Field Type Description
body String Text of the message the agent wants to send to the customer.

conversation.hand_off

{
  "id": "webhook_01he8rwyp4fn3v870d925kz2nf",
  "type": "conversation.hand_off",
  "sequence_number": 5,
  "timestamp": "2023-10-23T17:24:50.804952Z",
  "data": {
    "conversation": {
      "id": "conversation-1234",
      "customer_id": "user-1234",
      "metadata": {
        "chat_entrypoint": "home-page"
      }
    }
  }
}

We send this event when the agent is escalating or handing the conversation off to a human agent.

conversation.finished

{
  "id": "webhook_01he8rwyp4fn3v870d925kz2nf",
  "type": "conversation.finished",
  "sequence_number": 5,
  "timestamp": "2023-10-23T17:24:50.804952Z",
  "data": {
    "conversation": {
      "id": "conversation-1234",
      "customer_id": "user-1234",
      "metadata": {
        "chat_entrypoint": "home-page"
      }
    }
  }
}

We send this event when the agent has concluded the conversation with the customer and you should close any corresponding ticket, etc.

action.execute

We send this event when the agent wants to execute one of your configured webhook-backed actions.

For data-retrieval actions, you should respond with a JSON object containing the data.

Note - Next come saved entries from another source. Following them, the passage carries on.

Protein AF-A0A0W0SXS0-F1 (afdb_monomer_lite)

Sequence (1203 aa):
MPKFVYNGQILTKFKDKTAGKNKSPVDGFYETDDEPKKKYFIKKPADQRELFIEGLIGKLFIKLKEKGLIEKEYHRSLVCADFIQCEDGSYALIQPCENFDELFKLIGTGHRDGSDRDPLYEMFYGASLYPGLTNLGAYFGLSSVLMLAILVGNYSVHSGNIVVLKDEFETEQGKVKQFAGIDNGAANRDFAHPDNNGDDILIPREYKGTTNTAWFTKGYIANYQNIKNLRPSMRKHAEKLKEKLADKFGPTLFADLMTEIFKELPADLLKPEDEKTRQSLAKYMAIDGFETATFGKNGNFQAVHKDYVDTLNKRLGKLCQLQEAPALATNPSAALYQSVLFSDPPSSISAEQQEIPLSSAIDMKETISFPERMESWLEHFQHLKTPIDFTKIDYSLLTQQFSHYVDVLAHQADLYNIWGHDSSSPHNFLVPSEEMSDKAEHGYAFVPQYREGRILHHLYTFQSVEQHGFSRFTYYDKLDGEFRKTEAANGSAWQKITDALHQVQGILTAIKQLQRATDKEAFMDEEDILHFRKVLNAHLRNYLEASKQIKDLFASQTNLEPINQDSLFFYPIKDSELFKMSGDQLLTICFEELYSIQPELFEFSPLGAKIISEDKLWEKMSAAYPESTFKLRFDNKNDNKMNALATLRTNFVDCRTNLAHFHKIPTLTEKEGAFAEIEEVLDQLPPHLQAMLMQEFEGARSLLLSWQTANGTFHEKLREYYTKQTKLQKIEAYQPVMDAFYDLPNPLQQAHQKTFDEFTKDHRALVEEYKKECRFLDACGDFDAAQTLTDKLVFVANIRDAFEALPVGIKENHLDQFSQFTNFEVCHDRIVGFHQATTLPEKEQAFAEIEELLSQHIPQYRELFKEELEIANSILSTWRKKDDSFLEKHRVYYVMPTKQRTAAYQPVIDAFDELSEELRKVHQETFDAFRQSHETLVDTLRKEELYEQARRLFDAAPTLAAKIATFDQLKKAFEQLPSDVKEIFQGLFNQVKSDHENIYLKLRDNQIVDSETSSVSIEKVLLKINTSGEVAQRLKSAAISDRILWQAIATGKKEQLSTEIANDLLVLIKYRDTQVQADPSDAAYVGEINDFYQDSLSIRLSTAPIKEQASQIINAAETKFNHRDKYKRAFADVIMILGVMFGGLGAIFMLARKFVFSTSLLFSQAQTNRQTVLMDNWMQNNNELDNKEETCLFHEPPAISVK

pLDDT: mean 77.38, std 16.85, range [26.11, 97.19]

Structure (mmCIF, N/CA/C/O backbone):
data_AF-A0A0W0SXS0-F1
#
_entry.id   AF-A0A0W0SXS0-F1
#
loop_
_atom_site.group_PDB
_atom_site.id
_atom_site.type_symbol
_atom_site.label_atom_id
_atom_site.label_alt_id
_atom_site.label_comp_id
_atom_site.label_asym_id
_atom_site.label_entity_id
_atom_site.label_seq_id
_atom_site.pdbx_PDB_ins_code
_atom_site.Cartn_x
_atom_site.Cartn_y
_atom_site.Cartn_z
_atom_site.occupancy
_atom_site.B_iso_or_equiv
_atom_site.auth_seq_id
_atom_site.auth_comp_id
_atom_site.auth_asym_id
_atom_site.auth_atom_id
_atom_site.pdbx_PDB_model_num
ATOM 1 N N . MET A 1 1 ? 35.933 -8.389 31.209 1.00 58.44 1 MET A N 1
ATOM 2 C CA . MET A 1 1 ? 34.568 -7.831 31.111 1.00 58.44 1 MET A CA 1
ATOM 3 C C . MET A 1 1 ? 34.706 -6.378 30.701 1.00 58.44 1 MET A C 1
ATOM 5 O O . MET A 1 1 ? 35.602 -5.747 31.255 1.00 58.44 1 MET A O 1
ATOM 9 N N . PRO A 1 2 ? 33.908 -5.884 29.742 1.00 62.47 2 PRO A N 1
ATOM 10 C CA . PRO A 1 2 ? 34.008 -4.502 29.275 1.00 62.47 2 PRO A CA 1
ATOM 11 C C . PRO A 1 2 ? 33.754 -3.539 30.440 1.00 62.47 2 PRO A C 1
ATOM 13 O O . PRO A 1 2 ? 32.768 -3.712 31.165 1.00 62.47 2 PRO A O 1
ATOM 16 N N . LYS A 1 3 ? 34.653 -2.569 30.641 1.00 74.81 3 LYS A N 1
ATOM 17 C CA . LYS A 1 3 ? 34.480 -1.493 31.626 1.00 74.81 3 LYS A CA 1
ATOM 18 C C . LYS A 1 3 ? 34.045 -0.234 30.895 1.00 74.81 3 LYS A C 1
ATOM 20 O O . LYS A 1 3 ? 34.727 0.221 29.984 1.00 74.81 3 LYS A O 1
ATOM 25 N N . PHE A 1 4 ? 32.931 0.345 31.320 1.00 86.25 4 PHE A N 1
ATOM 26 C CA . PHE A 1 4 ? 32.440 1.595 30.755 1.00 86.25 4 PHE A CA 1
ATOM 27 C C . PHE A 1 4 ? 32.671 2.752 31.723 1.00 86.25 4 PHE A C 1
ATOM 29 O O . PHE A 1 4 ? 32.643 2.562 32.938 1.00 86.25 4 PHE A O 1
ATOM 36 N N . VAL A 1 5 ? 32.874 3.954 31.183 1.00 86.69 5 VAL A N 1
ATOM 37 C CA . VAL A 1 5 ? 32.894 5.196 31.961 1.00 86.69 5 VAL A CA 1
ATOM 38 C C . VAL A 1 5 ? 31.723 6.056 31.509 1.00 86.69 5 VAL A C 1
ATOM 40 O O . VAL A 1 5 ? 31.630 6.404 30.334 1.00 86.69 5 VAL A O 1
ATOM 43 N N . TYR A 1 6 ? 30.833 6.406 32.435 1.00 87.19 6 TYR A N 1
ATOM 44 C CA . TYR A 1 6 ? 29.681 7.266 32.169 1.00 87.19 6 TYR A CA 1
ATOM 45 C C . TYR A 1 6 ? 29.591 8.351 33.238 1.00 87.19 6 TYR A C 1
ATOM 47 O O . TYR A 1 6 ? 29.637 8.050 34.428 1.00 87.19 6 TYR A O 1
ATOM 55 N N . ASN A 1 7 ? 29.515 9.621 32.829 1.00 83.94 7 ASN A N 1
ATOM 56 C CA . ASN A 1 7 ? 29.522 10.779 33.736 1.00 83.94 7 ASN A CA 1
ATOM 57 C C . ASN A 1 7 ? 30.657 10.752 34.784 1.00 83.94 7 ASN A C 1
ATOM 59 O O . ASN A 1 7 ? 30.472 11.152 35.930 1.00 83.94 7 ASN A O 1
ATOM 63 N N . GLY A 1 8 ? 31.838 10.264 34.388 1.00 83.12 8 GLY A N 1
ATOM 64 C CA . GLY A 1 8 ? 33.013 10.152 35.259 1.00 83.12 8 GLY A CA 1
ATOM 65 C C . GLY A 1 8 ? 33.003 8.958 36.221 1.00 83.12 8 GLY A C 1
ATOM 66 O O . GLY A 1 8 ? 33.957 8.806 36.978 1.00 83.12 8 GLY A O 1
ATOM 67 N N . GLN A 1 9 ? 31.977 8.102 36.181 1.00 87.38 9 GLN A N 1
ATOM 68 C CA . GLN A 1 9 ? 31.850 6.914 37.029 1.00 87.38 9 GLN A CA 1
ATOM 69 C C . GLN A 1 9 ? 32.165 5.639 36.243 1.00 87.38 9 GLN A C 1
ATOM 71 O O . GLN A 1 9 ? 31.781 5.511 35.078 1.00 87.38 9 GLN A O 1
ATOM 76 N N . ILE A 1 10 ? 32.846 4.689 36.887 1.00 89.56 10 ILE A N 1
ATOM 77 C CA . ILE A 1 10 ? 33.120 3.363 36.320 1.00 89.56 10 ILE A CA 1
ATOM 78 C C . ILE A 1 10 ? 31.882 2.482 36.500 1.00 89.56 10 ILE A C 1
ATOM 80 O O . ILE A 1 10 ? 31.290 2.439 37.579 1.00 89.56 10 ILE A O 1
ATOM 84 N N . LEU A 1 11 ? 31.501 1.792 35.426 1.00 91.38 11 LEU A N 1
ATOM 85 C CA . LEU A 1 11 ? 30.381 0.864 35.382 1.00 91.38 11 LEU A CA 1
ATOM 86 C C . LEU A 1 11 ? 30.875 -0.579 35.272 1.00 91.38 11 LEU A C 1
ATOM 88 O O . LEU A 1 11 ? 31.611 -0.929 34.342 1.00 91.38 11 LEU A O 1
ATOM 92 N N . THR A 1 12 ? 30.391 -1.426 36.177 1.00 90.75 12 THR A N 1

Note: don't have to tell us the response schema up-front, the agent is able to extract data from any well-formed JSON object using AI. 🪄

{
  "id": "webhook_01he8rwyp4fn3v870d925kz2nf",
  "type": "action.execute",
  "sequence_number": 5,
  "timestamp": "2023-10-23T17:24:50.804952Z",
  "data": {
    "conversation": {
      "id": "conversation-1234",
      "customer_id": "user-1234",
      "metadata": {
        "chat_entrypoint": "home-page"
      }
    },
    "action": "random-dog-fact",
    "params": {
      "breed": "Golden Retriever"
    }
  }
}

Payload Fields

Field Type Description
action String Your given identifier for this action.
params Object Parameters the agent has generated for this action.